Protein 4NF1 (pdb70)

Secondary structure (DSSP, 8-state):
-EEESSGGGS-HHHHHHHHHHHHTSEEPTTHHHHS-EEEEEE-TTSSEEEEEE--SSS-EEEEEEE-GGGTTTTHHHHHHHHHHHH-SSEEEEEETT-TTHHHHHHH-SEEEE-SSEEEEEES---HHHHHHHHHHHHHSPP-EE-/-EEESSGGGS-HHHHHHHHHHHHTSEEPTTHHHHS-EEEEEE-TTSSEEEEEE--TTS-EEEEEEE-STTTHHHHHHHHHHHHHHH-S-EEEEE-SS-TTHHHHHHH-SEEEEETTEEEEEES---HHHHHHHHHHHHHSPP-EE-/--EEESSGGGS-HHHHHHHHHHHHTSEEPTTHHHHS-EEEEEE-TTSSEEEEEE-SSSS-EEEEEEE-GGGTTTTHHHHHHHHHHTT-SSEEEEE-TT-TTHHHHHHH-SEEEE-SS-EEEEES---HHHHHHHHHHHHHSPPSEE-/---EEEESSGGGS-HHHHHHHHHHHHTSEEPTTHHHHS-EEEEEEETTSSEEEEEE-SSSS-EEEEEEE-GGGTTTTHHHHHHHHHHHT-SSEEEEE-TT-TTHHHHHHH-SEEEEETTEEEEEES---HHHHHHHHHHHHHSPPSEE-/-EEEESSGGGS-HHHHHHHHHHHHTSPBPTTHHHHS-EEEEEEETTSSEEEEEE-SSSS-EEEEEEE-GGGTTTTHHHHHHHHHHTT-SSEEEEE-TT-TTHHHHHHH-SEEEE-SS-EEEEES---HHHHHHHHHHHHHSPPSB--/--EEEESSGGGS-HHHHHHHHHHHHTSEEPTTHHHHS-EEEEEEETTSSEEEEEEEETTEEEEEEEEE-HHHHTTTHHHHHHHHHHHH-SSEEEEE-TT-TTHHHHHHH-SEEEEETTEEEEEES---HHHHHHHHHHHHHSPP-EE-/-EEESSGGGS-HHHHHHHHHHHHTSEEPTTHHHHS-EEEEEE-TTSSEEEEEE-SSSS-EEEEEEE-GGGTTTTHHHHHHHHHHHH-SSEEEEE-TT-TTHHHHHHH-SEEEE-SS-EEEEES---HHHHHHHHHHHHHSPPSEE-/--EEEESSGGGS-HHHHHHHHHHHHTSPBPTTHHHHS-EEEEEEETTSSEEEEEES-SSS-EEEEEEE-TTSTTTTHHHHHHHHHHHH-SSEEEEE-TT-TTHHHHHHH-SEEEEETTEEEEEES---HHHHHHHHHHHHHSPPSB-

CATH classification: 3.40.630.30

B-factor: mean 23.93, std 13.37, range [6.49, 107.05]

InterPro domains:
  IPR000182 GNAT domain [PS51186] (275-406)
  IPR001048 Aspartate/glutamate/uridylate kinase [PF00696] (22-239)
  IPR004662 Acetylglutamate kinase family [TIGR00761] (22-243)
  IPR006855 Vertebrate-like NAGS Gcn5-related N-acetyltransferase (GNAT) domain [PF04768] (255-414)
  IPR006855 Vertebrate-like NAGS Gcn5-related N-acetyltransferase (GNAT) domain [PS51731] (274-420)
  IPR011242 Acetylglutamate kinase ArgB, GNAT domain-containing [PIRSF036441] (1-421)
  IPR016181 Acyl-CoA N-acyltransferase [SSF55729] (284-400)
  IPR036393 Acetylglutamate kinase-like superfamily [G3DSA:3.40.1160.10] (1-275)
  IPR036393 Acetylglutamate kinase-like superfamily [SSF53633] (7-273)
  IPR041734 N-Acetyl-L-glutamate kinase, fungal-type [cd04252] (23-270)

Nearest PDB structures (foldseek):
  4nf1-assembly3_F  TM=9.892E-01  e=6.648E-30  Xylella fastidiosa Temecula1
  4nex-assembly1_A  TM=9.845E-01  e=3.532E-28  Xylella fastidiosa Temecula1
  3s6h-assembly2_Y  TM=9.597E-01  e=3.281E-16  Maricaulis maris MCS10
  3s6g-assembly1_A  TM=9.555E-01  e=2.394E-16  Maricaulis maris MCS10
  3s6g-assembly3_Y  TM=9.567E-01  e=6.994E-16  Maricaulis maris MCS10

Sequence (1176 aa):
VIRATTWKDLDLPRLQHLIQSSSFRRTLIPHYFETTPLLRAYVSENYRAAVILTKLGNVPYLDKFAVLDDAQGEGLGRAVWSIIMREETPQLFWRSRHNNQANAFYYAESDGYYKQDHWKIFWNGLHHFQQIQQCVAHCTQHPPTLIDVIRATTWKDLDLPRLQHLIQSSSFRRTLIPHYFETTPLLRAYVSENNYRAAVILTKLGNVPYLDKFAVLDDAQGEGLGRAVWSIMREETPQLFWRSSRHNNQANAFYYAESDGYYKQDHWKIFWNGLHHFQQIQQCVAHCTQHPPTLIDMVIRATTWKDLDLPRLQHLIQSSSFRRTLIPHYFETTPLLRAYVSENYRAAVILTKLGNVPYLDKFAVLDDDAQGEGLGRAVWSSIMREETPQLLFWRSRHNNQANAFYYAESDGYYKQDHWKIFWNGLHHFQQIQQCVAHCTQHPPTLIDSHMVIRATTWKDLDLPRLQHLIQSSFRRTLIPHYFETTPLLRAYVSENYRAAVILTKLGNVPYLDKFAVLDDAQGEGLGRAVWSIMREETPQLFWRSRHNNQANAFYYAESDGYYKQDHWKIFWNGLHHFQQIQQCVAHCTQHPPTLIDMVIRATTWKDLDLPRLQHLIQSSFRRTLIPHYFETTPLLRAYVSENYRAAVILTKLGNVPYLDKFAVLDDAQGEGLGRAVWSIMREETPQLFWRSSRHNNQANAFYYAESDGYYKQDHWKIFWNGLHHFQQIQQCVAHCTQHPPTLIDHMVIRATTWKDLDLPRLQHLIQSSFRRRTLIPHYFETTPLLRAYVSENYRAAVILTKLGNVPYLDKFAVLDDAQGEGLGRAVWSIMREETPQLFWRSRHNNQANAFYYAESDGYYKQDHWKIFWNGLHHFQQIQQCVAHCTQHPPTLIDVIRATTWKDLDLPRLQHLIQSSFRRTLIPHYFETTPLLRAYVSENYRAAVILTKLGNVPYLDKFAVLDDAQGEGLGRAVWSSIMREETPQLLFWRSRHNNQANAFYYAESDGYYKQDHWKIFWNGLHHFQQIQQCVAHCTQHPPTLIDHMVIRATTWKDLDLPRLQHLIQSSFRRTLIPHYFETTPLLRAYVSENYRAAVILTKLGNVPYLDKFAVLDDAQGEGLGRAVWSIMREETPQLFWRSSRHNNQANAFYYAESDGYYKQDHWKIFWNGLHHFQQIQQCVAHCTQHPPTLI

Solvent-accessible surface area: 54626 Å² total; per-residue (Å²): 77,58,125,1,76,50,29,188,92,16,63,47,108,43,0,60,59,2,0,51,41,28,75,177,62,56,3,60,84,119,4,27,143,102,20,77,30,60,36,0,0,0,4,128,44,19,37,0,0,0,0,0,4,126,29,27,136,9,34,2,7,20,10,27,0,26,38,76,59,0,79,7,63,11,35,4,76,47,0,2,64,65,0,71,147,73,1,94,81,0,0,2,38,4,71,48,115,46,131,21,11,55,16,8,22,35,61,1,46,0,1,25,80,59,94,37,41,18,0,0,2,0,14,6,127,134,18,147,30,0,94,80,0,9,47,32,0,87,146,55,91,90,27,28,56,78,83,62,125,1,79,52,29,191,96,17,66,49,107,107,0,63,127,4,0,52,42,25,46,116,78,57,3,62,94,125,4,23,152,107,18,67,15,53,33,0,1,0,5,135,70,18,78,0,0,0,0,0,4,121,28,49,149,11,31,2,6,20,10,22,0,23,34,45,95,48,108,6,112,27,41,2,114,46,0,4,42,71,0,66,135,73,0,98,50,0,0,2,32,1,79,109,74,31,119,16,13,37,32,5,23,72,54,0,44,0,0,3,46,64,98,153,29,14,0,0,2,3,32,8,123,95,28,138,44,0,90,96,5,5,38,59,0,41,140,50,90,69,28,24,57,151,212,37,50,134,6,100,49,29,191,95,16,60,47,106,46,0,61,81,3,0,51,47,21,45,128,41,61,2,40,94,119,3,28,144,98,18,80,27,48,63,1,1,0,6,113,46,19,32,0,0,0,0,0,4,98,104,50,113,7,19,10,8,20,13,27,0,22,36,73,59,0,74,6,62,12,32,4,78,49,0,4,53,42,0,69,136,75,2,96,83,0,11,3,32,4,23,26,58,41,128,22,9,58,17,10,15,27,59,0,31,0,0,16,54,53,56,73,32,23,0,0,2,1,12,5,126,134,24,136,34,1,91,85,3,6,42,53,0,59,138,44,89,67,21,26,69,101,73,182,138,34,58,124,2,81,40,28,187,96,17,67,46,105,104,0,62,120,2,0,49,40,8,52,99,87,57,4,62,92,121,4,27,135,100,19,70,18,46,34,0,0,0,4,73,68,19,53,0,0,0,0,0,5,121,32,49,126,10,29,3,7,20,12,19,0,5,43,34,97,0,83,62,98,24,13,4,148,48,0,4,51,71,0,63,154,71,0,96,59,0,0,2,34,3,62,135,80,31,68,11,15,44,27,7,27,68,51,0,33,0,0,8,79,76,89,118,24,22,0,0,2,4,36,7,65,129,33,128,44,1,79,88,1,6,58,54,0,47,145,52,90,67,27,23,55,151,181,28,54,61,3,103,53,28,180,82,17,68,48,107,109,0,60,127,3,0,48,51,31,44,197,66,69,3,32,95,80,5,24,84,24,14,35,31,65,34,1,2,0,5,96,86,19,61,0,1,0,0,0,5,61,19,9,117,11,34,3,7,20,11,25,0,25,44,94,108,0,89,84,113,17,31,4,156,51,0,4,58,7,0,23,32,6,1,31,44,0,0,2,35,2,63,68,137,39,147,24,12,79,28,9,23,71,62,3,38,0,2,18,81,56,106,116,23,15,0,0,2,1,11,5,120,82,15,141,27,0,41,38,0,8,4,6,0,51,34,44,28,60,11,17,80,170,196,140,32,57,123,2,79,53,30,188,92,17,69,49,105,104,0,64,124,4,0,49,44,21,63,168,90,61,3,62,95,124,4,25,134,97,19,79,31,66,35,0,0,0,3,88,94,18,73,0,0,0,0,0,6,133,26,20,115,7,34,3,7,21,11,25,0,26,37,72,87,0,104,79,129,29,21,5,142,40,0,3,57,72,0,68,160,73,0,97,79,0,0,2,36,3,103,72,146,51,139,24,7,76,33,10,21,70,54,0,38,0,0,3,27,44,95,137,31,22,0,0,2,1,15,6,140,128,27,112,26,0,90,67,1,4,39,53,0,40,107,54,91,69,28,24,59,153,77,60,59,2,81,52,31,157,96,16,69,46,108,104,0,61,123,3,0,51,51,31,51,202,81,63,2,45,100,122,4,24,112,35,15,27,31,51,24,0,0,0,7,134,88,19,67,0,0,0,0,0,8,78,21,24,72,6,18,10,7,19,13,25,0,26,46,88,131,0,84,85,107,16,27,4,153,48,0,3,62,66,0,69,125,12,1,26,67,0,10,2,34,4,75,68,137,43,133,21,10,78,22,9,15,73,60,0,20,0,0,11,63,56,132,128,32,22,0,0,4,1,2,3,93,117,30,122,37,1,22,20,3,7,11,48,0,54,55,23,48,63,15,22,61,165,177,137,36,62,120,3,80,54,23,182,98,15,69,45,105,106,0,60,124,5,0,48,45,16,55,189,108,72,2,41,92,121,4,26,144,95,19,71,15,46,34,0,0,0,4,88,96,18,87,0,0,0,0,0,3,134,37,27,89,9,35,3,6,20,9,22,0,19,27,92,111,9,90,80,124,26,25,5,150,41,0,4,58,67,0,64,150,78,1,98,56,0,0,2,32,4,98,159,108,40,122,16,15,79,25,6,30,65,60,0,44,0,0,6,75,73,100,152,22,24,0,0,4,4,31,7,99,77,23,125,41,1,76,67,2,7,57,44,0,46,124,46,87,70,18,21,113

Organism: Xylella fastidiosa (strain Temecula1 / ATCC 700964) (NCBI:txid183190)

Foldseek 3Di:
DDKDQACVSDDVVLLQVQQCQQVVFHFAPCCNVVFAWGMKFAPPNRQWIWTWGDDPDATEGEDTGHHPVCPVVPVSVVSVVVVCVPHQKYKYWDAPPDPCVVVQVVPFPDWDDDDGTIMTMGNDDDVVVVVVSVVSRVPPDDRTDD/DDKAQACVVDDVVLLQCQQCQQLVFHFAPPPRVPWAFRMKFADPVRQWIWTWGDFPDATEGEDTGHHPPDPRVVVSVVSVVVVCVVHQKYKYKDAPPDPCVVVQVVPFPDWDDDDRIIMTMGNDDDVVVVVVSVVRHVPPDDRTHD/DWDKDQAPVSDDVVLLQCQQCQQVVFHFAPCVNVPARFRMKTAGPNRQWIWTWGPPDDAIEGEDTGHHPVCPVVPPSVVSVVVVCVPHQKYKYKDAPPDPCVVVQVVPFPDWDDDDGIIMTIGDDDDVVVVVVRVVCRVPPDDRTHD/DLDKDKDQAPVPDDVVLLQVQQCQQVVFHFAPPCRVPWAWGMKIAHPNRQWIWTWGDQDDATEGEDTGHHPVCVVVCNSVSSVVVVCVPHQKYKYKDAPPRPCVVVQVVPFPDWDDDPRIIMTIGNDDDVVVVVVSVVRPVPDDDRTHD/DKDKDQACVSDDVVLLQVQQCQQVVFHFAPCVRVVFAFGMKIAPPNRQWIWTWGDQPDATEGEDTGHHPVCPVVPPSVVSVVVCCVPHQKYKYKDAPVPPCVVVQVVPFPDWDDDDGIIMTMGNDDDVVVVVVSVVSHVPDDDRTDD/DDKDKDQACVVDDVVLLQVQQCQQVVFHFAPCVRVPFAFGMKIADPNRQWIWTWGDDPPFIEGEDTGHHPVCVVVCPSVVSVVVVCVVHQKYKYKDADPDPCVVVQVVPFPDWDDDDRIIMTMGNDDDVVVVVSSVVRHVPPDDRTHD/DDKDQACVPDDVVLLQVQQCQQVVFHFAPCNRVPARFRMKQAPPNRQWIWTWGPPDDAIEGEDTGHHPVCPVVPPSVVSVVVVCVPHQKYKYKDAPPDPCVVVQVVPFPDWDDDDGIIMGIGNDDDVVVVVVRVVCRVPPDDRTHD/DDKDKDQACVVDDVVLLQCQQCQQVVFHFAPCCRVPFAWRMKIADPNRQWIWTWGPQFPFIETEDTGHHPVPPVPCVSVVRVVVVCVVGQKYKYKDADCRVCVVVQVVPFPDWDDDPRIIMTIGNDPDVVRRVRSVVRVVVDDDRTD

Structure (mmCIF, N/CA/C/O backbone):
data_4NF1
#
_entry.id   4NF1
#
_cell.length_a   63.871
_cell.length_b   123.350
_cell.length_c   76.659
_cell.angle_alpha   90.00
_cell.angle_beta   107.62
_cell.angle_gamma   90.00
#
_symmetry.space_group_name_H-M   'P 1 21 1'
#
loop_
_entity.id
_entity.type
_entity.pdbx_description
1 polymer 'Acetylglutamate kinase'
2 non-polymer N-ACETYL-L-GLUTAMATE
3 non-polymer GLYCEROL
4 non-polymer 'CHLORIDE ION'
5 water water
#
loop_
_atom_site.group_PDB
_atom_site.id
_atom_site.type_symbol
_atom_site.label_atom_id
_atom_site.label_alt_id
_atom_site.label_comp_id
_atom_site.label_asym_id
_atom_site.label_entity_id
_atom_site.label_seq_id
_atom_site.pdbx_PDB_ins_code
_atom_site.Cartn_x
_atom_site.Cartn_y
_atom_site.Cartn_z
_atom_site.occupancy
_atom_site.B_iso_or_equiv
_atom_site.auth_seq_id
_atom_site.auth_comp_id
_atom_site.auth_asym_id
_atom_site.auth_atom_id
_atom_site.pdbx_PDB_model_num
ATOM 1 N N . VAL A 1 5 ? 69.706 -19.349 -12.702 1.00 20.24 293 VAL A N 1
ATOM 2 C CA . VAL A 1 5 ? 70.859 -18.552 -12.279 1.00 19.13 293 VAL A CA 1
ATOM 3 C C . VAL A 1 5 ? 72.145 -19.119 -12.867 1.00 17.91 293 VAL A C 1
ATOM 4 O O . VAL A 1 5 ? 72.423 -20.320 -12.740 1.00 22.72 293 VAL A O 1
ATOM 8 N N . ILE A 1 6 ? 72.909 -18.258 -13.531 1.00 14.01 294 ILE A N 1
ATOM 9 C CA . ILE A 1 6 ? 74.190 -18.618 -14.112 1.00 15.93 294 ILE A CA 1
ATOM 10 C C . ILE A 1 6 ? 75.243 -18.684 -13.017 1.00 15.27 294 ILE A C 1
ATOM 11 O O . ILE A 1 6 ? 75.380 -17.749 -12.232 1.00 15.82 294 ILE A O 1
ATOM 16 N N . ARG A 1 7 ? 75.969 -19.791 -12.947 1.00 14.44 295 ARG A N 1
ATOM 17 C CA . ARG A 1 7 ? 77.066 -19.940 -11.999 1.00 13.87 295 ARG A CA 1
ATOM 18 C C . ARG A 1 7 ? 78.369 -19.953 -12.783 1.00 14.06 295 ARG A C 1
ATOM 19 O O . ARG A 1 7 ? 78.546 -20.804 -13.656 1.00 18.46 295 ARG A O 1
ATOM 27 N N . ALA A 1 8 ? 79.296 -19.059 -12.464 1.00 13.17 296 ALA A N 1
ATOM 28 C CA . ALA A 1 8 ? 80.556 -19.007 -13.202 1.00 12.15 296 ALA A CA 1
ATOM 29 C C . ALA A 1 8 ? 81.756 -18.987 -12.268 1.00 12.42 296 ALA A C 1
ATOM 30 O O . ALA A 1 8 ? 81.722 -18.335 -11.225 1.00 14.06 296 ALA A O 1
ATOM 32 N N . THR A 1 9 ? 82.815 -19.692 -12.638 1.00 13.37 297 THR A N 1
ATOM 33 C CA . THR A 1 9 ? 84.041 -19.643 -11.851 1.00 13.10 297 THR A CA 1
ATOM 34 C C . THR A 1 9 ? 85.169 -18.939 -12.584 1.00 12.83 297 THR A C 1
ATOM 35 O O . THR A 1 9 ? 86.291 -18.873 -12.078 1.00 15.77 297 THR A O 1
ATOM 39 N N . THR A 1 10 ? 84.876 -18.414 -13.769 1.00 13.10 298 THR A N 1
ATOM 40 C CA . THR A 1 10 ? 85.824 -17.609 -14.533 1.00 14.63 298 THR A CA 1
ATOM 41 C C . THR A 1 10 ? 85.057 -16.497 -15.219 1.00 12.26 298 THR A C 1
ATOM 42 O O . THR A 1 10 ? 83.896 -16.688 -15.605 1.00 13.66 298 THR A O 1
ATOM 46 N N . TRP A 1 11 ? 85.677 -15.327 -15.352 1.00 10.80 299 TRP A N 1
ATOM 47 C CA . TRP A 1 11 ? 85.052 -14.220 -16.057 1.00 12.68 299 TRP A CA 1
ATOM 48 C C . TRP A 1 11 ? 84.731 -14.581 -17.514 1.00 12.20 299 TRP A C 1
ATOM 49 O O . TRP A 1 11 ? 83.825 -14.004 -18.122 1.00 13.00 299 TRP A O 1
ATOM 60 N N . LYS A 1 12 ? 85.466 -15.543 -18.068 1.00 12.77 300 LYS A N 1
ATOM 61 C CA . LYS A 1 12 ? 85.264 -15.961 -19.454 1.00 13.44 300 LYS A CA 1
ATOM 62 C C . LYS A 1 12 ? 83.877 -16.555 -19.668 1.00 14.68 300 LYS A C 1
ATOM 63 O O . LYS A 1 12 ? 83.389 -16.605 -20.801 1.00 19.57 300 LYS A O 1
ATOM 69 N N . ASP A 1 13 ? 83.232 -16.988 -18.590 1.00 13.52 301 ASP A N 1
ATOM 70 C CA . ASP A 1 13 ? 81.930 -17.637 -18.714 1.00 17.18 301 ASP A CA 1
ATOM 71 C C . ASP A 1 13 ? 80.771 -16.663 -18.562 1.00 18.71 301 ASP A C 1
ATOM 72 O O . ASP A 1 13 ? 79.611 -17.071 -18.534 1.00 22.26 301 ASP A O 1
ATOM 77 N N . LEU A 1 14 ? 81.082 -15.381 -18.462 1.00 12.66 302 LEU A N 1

****************************************

_ASSIGNMENT_
Using the entries, count the lines that hold the string "Xylella"; nothing but the number is needed.

_SOLUTION FOR THIS PROBLEM_
3